If you’re ever been bored in a lecture hall or class, then there’s a good chance you’ve been at the mercy of a didactic teacher. Or worse, depending on your tolerance for hyper-focused lessons on specific details, a pedantic teacher. Or perhaps the teacher was a bit of both?
To know what type of a boring teacher you’ve been subjected to, you need to know what makes someone didactic and what makes them pedantic. The two words are often mixed up or used interchangeably as synonyms, but each has slightly different meanings and connotations when you consider the exact definitions.
What does didactic mean?
Didactic originated around 1635–45, and comes from the Greek word didaktikós, which means “apt at teaching, instructive.” When used as an adjective, didactic means “inclined to teach or lecture others too much,” as in a “didactic speaker” that slips a lesson, especially a moral one, into every speech. The word often has a negative connotation when used in this way.
The adjective can apply to more than just people. Art can be didactic as well, such as a didactic painting that is aesthetically pleasing, but that also tries to teach a social or moral message. Anything, really, that is trying to deliver a message along with its original purpose—be it clothing, architecture, food, or something else—can be described as didactic.
There’s also a second meaning that’s a lot less loaded. Didactic can refer to a style and theory of teaching that’s based on a scientific approach to education. The didactic method of teaching can be used for any subject, and simply means that the lesson is based around lectures, studies, and textbooks.
Synonyms for didactic include preachy, pedagogical, and donnish.
What does pedantic mean?
Pedantic is an adjective that means “overly concerned with minute details or formalisms, especially in teaching.” Pedantic was first recorded in 1590–1600, and comes from pedant, a noun that used to mean “schoolmaster” but grew to mean “a person who overemphasizes rules or minor details,” or “a person who adheres rigidly to book knowledge without regard to common sense.”
Today, pedantic isn’t restricted to describing teachers. You can have a pedantic coworker, for example, who always checks the punctuation in informal emails. Or maybe you have a pedantic friend who insists on correcting anyone who says they’re doing “good” instead of “well.”
Like didactic, describing someone or something as pedantic typically carries a negative connotation. It’s typically used as an adjective when you find a scrupulous focus on details annoying. Synonyms include doctrinaire.
WATCH: Is The Word "Pedantic" Good Or Bad?
How to use each word
Though didactic and pedantic have similar meanings that relate teaching and correcting, the two words aren’t always interchangeable.
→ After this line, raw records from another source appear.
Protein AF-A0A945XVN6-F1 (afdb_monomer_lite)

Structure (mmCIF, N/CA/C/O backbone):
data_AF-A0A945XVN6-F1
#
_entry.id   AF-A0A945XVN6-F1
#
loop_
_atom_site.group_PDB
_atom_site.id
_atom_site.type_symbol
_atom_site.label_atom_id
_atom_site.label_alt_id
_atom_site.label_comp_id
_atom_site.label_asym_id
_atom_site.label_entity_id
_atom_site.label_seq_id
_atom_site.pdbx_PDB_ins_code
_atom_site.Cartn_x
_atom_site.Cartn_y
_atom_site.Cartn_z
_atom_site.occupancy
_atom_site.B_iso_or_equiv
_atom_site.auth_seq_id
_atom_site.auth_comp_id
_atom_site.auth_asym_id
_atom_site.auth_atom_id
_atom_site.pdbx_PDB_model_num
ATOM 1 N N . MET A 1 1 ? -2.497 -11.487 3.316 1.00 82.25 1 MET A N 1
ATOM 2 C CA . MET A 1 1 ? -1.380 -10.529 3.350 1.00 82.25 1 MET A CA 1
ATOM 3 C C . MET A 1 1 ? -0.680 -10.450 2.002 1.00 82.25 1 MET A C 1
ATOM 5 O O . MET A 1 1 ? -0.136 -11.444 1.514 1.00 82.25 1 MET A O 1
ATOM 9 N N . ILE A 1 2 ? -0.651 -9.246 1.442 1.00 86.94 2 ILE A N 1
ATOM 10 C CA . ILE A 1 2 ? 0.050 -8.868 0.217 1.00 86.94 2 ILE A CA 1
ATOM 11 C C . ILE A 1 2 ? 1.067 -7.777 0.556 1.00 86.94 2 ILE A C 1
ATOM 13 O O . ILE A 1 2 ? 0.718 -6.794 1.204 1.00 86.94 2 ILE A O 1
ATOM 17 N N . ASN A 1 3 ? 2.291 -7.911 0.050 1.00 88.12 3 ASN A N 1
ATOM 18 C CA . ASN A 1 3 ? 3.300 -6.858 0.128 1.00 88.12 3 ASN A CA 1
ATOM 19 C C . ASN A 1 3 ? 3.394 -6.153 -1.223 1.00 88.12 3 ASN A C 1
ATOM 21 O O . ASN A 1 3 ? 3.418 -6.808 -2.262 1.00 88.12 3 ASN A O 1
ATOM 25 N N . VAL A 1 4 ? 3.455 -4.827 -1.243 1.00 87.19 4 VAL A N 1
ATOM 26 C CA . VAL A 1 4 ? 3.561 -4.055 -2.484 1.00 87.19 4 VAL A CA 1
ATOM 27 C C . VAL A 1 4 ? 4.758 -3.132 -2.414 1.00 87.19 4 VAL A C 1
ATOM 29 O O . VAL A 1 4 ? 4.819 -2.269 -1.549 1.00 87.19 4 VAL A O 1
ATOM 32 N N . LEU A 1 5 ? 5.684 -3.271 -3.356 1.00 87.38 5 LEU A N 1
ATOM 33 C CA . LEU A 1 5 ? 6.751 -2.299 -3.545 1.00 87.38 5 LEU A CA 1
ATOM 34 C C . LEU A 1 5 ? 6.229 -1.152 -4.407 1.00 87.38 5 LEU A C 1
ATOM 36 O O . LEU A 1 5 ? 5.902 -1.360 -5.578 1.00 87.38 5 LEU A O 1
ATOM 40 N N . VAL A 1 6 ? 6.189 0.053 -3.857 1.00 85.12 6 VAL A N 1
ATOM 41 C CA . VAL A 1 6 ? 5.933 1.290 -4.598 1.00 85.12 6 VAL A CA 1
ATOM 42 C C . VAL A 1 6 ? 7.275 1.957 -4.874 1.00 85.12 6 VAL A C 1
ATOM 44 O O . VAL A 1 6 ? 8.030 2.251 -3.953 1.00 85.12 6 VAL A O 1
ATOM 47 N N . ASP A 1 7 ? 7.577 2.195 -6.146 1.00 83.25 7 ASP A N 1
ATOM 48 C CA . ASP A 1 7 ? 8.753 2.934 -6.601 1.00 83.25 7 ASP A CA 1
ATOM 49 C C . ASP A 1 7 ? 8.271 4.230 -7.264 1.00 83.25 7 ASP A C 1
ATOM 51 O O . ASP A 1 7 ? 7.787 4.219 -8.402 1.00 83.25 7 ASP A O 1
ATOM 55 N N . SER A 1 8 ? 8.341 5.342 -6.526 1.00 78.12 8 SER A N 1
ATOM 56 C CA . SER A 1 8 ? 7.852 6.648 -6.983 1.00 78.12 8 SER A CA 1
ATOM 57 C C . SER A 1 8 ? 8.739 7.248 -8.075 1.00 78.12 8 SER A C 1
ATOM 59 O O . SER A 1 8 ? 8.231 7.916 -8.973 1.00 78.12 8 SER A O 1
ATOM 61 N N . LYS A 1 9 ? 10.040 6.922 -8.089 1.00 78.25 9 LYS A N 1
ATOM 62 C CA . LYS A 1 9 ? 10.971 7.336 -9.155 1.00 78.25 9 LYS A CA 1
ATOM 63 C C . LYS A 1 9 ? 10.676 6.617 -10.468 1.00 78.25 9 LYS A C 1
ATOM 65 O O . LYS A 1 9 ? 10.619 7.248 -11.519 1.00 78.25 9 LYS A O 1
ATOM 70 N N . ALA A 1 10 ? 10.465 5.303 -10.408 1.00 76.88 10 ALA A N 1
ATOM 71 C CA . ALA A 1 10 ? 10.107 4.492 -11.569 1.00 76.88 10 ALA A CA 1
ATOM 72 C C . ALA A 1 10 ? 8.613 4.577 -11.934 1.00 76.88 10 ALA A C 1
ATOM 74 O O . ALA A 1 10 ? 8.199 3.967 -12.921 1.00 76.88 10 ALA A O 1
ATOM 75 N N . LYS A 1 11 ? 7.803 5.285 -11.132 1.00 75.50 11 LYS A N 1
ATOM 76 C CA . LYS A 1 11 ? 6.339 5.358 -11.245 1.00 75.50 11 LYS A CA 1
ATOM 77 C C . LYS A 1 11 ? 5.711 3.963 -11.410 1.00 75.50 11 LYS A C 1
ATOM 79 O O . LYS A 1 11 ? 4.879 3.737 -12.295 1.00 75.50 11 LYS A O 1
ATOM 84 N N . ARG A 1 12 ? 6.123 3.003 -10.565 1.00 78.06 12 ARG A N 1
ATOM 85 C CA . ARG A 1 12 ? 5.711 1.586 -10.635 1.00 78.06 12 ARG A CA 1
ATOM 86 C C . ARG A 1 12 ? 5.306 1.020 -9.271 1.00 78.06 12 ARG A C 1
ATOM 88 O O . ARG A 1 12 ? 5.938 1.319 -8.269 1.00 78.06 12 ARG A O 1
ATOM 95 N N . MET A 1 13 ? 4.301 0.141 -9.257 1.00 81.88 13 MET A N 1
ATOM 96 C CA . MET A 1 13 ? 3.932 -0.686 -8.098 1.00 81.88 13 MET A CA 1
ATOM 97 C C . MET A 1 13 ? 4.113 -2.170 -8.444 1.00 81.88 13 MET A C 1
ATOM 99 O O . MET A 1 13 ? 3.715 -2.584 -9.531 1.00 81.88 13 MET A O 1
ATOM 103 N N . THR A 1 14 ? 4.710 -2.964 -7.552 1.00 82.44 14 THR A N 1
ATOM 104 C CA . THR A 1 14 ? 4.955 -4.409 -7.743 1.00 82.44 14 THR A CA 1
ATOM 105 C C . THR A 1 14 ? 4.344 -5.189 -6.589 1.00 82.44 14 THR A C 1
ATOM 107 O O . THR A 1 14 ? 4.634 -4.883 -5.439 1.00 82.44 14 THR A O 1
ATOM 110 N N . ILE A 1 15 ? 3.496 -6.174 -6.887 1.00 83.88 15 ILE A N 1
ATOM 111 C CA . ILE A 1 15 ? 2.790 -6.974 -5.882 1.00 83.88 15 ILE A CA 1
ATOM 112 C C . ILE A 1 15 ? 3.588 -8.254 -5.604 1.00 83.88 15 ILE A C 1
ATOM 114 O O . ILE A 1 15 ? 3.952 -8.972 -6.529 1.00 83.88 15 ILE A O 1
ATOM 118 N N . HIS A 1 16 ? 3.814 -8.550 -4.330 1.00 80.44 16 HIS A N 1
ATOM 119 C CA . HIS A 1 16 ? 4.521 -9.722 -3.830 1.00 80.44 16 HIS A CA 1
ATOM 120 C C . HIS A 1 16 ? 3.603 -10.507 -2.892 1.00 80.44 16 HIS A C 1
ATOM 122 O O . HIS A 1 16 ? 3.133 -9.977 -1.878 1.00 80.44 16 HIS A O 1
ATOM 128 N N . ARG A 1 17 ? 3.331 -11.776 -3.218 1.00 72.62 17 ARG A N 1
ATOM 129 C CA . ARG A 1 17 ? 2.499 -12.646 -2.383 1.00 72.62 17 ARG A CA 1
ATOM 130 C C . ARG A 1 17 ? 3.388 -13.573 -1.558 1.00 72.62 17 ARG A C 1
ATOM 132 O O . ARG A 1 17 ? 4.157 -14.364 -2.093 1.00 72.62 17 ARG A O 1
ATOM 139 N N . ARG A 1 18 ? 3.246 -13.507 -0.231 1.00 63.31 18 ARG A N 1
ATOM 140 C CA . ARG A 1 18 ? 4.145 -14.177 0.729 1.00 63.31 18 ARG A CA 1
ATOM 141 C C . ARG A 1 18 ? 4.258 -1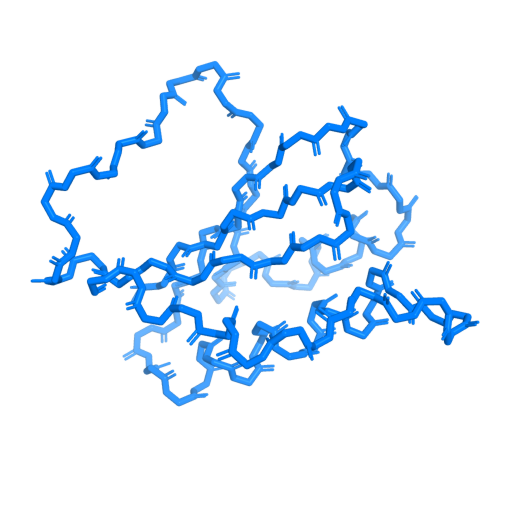5.697 0.541 1.00 63.31 18 ARG A C 1
ATOM 143 O O . ARG A 1 18 ? 5.314 -16.255 0.797 1.00 63.31 18 ARG A O 1
ATOM 150 N N . GLU A 1 19 ? 3.198 -16.361 0.076 1.00 60.06 19 GLU A N 1
ATOM 151 C CA . GLU A 1 19 ? 3.198 -17.815 -0.171 1.00 60.06 19 GLU A CA 1
ATOM 152 C C . GLU A 1 19 ? 4.047 -18.230 -1.384 1.00 60.06 19 GLU A C 1
ATOM 154 O O . GLU A 1 19 ? 4.434 -19.391 -1.483 1.00 60.06 19 GLU A O 1
ATOM 159 N N . ALA A 1 20 ? 4.346 -17.301 -2.296 1.00 59.38 20 ALA A N 1
ATOM 160 C CA . ALA A 1 20 ? 5.030 -17.591 -3.550 1.00 59.38 20 ALA A CA 1
ATOM 161 C C . ALA A 1 20 ? 6.391 -16.876 -3.683 1.00 59.38 20 ALA A C 1
ATOM 163 O O . ALA A 1 20 ? 7.284 -17.391 -4.358 1.00 59.38 20 ALA A O 1
ATOM 164 N N . CYS A 1 21 ? 6.618 -15.750 -2.992 1.00 62.84 21 CYS A N 1
ATOM 165 C CA . CYS A 1 21 ? 7.906 -15.044 -2.993 1.00 62.84 21 CYS A CA 1
ATOM 166 C C . CYS A 1 21 ? 8.850 -15.520 -1.874 1.00 62.84 21 CYS A C 1
ATOM 168 O O . CYS A 1 21 ? 8.818 -14.991 -0.767 1.00 62.84 21 CYS A O 1
ATOM 170 N N . THR A 1 22 ? 9.779 -16.430 -2.167 1.00 58.91 22 THR A N 1
ATOM 171 C CA . THR A 1 22 ? 10.880 -16.771 -1.238 1.00 58.91 22 THR A CA 1
ATOM 172 C C . THR A 1 22 ? 12.073 -15.807 -1.304 1.00 58.91 22 THR A C 1
ATOM 174 O O . THR A 1 22 ? 12.954 -15.872 -0.456 1.00 58.91 22 THR A O 1
ATOM 177 N N . GLY A 1 23 ? 12.124 -14.920 -2.305 1.00 60.44 23 GLY A N 1
ATOM 178 C CA . GLY A 1 23 ? 13.273 -14.041 -2.573 1.00 60.44 23 GLY A CA 1
ATOM 179 C C . GLY A 1 23 ? 13.098 -12.573 -2.180 1.00 60.44 23 GLY A C 1
ATOM 180 O O . GLY A 1 23 ? 13.937 -11.756 -2.551 1.00 60.44 23 GLY A O 1
ATOM 181 N N . VAL A 1 24 ? 12.005 -12.213 -1.501 1.00 67.12 24 VAL A N 1
ATOM 182 C CA . VAL A 1 24 ? 11.700 -10.819 -1.149 1.00 67.12 24 VAL A CA 1
ATOM 183 C C . VAL A 1 24 ? 11.598 -10.687 0.360 1.00 67.12 24 VAL A C 1
ATOM 185 O O . VAL A 1 24 ? 10.671 -11.205 0.977 1.00 67.12 24 VAL A O 1
ATOM 188 N N . GLU A 1 25 ? 12.561 -9.976 0.932 1.00 68.19 25 GLU A N 1
ATOM 189 C CA . GLU A 1 25 ? 12.632 -9.665 2.353 1.00 68.19 25 GLU A CA 1
ATOM 190 C C . GLU A 1 25 ? 12.553 -8.145 2.521 1.00 68.19 25 GLU A C 1
ATOM 192 O O . GLU A 1 25 ? 13.319 -7.411 1.892 1.00 68.19 25 GLU A O 1
ATOM 197 N N . ILE A 1 26 ? 11.593 -7.683 3.328 1.00 75.25 26 ILE A N 1
ATOM 198 C CA . ILE A 1 26 ? 11.482 -6.278 3.734 1.00 75.25 26 ILE A CA 1
ATOM 199 C C . ILE A 1 26 ? 12.509 -6.072 4.842 1.00 75.25 26 ILE A C 1
ATOM 201 O O . ILE A 1 26 ? 12.444 -6.741 5.877 1.00 75.25 26 ILE A O 1
ATOM 205 N N . LYS A 1 27 ? 13.476 -5.184 4.621 1.00 76.69 27 LYS A N 1
ATOM 206 C CA . LYS A 1 27 ? 14.511 -4.904 5.617 1.00 76.69 27 LYS A CA 1
ATOM 207 C C . LYS A 1 27 ? 13.998 -3.914 6.657 1.00 76.69 27 LYS A C 1
ATOM 209 O O . LYS A 1 27 ? 13.077 -3.145 6.403 1.00 76.69 27 LYS A O 1
ATOM 214 N N . ALA A 1 28 ? 14.618 -3.909 7.835 1.00 74.19 28 ALA A N 1
ATOM 215 C CA . ALA A 1 28 ? 14.214 -3.032 8.936 1.00 74.19 28 ALA A CA 1
ATOM 216 C C . ALA A 1 28 ? 14.377 -1.530 8.626 1.00 74.19 28 ALA A C 1
ATOM 218 O O . ALA A 1 28 ? 13.715 -0.704 9.246 1.00 74.19 28 ALA A O 1
ATOM 219 N N . ASP A 1 29 ? 15.266 -1.182 7.696 1.00 78.69 29 ASP A N 1
ATOM 220 C CA . ASP A 1 29 ? 15.517 0.177 7.219 1.00 78.69 29 ASP A CA 1
ATOM 221 C C . ASP A 1 29 ? 14.640 0.579 6.025 1.00 78.69 29 ASP A C 1
ATOM 223 O O . ASP A 1 29 ? 14.641 1.749 5.637 1.00 78.69 29 ASP A O 1
ATOM 227 N N . ASP A 1 30 ? 13.872 -0.353 5.453 1.00 81.69 30 ASP A N 1
ATOM 228 C CA . ASP A 1 30 ? 12.948 -0.011 4.385 1.00 81.69 30 ASP A CA 1
ATOM 229 C C . ASP A 1 30 ? 11.756 0.784 4.941 1.00 81.69 30 ASP A C 1
ATOM 231 O O . ASP A 1 30 ? 11.109 0.400 5.921 1.00 81.69 30 ASP A O 1
ATOM 235 N N . LEU A 1 31 ? 11.402 1.873 4.256 1.00 86.44 31 LEU A N 1
ATOM 236 C CA . LEU A 1 31 ? 10.170 2.597 4.543 1.00 86.44 31 LEU A CA 1
ATOM 237 C C . LEU A 1 31 ? 8.976 1.673 4.277 1.00 86.44 31 LEU A C 1
ATOM 239 O O . LEU A 1 31 ? 8.750 1.263 3.139 1.00 86.44 31 LEU A O 1
ATOM 243 N N . SER A 1 32 ? 8.200 1.369 5.311 1.00 89.56 32 SER A N 1
ATOM 244 C CA . SER A 1 32 ? 7.031 0.494 5.231 1.00 89.56 32 SER A CA 1
ATOM 245 C C . SER A 1 32 ? 5.795 1.169 5.821 1.00 89.56 32 SER A C 1
ATOM 247 O O . SER A 1 32 ? 5.859 1.915 6.800 1.00 89.56 32 SER A O 1
ATOM 249 N N . LEU A 1 33 ? 4.645 0.913 5.205 1.00 91.06 33 LEU A N 1
ATOM 250 C CA . LEU A 1 33 ? 3.342 1.328 5.698 1.00 91.06 33 LEU A CA 1
ATOM 251 C C . LEU A 1 33 ? 2.410 0.120 5.714 1.00 91.06 33 LEU A C 1
ATOM 253 O O . LEU A 1 33 ? 2.083 -0.451 4.673 1.00 91.06 33 LEU A O 1
ATOM 257 N N . LYS A 1 34 ? 1.947 -0.240 6.908 1.00 92.81 34 LYS A N 1
ATOM 258 C CA . LYS A 1 34 ? 0.987 -1.324 7.094 1.00 92.81 34 LYS A CA 1
ATOM 259 C C . LYS A 1 34 ? -0.448 -0.823 6.941 1.00 92.81 34 LYS A C 1
ATOM 261 O O . LYS A 1 34 ? -0.800 0.190 7.543 1.00 92.81 34 LYS A O 1
ATOM 266 N N . LEU A 1 35 ? -1.266 -1.556 6.191 1.00 94.12 35 LEU A N 1
ATOM 267 C CA . LEU A 1 35 ? -2.707 -1.370 6.061 1.00 94.12 35 LEU A CA 1
ATOM 268 C C . LEU A 1 35 ? -3.413 -2.632 6.560 1.00 94.12 35 LEU A C 1
ATOM 270 O O . LEU A 1 35 ? -3.346 -3.682 5.923 1.00 94.12 35 LEU A O 1
ATOM 274 N N . ASP A 1 36 ? -4.111 -2.515 7.680 1.00 94.44 36 ASP A N 1
ATOM 275 C CA . ASP A 1 36 ? -4.947 -3.570 8.242 1.00 94.44 36 ASP A CA 1
ATOM 276 C C . ASP A 1 36 ? -6.238 -2.995 8.843 1.00 94.44 36 ASP A C 1
ATOM 278 O O . ASP A 1 36 ? -6.477 -1.782 8.853 1.00 94.44 36 ASP A O 1
ATOM 282 N N . VAL A 1 37 ? -7.091 -3.876 9.363 1.00 93.00 37 VAL A N 1
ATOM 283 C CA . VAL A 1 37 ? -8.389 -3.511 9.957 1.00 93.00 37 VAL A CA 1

In the broadest sense, didactic refers to slipping a larger underlying moral lesson into a conversation or topic, while someone or something that is pedantic zeroes in on facts without considering the bigger picture.
Someone can be both pedantic and didactic, however. For example, a teacher who morally lectures too much while also being overly nitpicky about correcting minute facts. Yet if you plan to use the words as a description, make sure you stick with pedantic when it comes to specifics, and didactic when it comes to more general concepts.